(Data extracted from a collection)

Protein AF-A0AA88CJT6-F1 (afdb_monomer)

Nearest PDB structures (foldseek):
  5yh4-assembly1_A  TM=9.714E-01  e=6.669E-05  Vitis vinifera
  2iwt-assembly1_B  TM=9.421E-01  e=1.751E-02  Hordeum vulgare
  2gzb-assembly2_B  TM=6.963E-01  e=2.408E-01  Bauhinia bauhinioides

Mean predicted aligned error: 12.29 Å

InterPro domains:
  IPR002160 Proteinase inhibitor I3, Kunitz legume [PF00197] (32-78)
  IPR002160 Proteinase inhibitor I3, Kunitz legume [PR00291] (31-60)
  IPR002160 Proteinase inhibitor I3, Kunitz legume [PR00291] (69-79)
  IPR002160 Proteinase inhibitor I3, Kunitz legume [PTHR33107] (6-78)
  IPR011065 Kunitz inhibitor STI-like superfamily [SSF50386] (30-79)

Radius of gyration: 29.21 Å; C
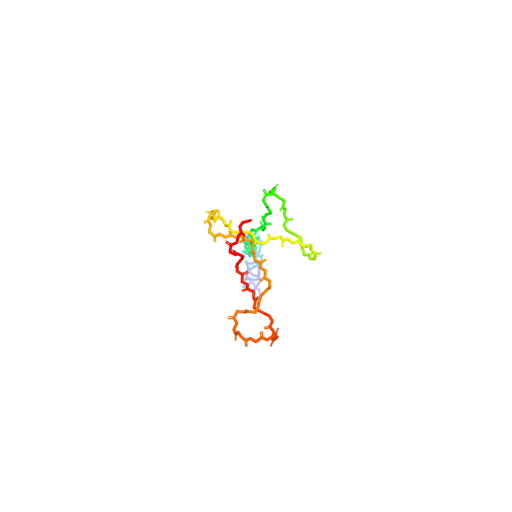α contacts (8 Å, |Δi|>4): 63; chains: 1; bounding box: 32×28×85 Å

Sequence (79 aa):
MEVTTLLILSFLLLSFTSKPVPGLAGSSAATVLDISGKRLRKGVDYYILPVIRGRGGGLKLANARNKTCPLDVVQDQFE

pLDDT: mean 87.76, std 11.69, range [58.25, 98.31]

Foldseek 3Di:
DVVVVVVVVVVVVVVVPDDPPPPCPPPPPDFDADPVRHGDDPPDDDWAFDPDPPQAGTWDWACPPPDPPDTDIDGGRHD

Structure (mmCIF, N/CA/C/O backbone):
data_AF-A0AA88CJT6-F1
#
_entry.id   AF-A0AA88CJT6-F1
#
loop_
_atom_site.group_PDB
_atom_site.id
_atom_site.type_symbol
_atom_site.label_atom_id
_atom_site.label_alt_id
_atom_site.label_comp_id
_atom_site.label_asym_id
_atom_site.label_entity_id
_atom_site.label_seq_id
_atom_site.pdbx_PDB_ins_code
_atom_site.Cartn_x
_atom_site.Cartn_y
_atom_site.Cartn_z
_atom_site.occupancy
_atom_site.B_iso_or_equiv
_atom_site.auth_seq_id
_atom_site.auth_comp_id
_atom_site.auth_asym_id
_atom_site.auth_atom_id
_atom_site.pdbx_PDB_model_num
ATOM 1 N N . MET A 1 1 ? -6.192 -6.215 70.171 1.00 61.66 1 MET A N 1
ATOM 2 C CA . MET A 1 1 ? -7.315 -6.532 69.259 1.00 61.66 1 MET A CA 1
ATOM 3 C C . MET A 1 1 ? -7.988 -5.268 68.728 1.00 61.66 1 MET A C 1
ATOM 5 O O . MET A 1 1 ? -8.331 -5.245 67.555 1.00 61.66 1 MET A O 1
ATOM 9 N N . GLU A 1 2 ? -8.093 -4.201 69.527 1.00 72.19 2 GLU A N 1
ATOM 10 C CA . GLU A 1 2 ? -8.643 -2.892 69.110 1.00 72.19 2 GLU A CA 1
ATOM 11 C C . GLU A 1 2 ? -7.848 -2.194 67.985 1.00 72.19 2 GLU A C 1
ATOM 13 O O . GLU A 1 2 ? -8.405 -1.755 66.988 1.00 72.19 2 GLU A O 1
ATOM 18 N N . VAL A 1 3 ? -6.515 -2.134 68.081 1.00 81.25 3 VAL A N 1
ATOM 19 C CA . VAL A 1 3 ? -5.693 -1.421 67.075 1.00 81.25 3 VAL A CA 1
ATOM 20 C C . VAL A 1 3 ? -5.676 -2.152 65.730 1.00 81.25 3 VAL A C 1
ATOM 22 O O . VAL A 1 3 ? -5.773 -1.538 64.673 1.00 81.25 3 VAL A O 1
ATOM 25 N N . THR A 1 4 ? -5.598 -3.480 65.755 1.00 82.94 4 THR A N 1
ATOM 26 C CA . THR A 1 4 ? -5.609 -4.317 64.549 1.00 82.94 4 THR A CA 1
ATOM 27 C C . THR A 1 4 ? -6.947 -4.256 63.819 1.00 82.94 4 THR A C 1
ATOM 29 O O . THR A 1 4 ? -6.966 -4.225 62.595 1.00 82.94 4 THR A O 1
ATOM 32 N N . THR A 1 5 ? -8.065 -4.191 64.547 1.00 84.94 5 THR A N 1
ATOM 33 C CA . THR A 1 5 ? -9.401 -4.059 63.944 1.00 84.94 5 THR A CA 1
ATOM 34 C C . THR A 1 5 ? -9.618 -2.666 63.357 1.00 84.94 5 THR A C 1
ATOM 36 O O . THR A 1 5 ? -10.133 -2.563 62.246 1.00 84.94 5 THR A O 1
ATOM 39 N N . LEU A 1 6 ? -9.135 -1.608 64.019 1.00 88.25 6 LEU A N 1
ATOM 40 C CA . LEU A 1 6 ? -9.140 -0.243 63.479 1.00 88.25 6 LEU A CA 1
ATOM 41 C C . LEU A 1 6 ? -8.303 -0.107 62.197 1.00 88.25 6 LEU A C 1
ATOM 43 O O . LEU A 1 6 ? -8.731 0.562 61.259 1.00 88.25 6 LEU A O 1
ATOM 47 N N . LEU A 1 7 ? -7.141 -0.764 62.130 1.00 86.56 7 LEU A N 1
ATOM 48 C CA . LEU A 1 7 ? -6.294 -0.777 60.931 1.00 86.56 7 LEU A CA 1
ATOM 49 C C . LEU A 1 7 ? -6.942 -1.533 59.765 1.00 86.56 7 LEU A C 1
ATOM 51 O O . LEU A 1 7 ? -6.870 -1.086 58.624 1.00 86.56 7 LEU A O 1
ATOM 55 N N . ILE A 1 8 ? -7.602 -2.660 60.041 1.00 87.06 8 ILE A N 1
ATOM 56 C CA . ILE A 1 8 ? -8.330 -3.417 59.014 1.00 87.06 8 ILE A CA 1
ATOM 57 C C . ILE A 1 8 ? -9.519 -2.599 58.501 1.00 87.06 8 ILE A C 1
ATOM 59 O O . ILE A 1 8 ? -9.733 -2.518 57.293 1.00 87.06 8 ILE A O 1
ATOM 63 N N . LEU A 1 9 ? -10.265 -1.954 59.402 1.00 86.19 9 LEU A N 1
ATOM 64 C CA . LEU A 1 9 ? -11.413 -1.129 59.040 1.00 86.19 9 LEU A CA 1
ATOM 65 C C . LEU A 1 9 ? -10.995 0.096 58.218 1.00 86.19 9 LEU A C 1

---

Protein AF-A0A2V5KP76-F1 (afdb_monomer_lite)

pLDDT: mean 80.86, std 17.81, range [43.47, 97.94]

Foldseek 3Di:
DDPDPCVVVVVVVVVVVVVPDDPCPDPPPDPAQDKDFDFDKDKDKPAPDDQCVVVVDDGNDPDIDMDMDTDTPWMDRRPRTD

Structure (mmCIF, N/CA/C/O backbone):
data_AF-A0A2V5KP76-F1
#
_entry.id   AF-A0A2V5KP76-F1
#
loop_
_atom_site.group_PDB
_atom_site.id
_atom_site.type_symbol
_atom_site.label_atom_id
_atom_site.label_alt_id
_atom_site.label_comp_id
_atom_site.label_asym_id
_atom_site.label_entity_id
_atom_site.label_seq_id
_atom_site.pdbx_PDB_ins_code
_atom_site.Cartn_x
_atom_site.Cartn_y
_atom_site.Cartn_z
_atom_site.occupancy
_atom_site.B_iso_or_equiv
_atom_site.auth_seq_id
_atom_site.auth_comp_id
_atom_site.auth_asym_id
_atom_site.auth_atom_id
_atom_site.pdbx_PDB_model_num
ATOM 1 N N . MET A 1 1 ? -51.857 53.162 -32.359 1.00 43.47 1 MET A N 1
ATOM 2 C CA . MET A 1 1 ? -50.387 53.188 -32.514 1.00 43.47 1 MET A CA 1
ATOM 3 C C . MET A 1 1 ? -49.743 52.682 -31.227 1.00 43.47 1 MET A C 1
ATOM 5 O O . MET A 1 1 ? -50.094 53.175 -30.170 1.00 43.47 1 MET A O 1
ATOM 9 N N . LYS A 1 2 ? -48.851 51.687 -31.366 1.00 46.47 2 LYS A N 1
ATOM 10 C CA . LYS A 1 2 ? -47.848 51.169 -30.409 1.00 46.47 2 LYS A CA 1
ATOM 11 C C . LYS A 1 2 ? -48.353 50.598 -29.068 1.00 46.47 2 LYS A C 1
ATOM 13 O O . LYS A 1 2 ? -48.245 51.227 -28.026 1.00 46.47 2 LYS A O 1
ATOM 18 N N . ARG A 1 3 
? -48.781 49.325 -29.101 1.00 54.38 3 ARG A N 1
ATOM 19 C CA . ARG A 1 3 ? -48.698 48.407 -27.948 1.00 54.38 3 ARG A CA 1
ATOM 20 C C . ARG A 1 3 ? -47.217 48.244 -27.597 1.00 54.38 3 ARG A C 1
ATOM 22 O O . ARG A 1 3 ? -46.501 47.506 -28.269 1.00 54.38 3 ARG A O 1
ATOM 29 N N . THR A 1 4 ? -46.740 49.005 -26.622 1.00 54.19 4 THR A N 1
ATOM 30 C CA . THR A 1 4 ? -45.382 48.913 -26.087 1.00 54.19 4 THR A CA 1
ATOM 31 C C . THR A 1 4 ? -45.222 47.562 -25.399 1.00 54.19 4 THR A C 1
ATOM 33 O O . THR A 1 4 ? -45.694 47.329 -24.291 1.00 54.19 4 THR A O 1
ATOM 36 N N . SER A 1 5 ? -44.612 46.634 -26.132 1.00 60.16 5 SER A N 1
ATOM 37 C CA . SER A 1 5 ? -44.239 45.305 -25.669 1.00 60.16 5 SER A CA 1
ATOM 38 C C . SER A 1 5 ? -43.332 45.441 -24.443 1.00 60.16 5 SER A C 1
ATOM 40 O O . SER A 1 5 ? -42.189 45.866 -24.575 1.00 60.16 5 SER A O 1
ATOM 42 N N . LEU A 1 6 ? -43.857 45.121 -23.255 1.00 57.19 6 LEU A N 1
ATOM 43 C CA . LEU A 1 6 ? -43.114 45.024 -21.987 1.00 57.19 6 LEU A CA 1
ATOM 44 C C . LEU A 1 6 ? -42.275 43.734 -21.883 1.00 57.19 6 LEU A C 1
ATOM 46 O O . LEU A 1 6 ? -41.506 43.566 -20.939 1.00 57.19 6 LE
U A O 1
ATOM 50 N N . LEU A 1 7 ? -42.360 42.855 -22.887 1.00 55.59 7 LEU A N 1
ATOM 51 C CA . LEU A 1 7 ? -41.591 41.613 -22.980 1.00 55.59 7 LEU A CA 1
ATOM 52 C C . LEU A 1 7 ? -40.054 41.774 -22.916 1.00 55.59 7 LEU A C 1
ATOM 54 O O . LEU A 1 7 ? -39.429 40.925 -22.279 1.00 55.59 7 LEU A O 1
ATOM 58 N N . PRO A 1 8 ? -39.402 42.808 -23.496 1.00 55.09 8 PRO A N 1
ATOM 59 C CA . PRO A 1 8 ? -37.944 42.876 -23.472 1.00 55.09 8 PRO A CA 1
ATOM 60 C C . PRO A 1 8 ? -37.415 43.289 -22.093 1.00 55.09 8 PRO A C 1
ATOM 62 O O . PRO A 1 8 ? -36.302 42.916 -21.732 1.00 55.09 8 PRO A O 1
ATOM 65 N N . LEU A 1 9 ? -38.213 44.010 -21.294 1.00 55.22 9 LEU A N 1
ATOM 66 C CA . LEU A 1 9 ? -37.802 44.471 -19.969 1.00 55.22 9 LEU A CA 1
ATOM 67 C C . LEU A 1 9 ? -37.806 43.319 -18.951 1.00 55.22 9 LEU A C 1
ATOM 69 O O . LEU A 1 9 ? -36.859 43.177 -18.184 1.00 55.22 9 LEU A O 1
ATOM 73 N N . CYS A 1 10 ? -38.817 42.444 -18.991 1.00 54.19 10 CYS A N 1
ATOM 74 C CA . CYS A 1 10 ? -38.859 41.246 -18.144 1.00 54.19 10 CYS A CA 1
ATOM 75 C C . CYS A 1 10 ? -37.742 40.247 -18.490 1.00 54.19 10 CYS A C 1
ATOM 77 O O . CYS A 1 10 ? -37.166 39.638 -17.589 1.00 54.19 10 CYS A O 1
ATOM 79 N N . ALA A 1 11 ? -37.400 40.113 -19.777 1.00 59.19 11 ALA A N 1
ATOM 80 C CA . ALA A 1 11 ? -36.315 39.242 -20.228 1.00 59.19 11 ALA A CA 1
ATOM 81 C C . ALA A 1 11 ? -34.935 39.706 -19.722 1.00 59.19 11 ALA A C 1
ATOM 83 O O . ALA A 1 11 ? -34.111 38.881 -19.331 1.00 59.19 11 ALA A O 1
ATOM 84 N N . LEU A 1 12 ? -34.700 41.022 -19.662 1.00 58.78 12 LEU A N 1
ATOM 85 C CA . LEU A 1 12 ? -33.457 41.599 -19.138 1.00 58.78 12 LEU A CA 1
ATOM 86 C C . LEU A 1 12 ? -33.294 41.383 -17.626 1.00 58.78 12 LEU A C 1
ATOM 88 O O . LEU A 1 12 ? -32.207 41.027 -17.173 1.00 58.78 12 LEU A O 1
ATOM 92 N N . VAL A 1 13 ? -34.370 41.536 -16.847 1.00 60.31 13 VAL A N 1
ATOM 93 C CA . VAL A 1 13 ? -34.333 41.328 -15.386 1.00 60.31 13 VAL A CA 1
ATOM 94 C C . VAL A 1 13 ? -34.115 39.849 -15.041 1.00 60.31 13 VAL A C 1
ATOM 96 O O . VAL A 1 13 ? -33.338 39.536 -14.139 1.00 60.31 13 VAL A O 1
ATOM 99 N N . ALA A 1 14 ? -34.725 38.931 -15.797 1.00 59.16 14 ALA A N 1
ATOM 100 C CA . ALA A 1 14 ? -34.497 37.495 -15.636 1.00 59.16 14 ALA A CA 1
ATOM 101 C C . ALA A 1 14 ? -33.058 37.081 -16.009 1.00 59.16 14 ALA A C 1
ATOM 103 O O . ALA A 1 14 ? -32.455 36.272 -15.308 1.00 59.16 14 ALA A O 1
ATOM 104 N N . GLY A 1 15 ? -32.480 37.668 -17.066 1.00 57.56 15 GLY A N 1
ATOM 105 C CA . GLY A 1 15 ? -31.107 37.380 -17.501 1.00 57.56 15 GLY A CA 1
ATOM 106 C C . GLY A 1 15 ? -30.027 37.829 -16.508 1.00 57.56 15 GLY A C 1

**What you should do**: Which lines in the data above hold the word "legume"? Return each of them.

**Answer space**:
  IPR002160 Proteinase inhibitor I3, Kunitz legume [PF00197] (32-78)
  IPR002160 Proteinase inhibitor I3, Kunitz legume [PR00291] (31-60)
  IPR002160 Proteinase inhibitor I3, Kunitz legume [PR00291] (69-79)
  IPR002160 Proteinase inhibitor I3, Kunitz legume [PTHR33107] (6-78)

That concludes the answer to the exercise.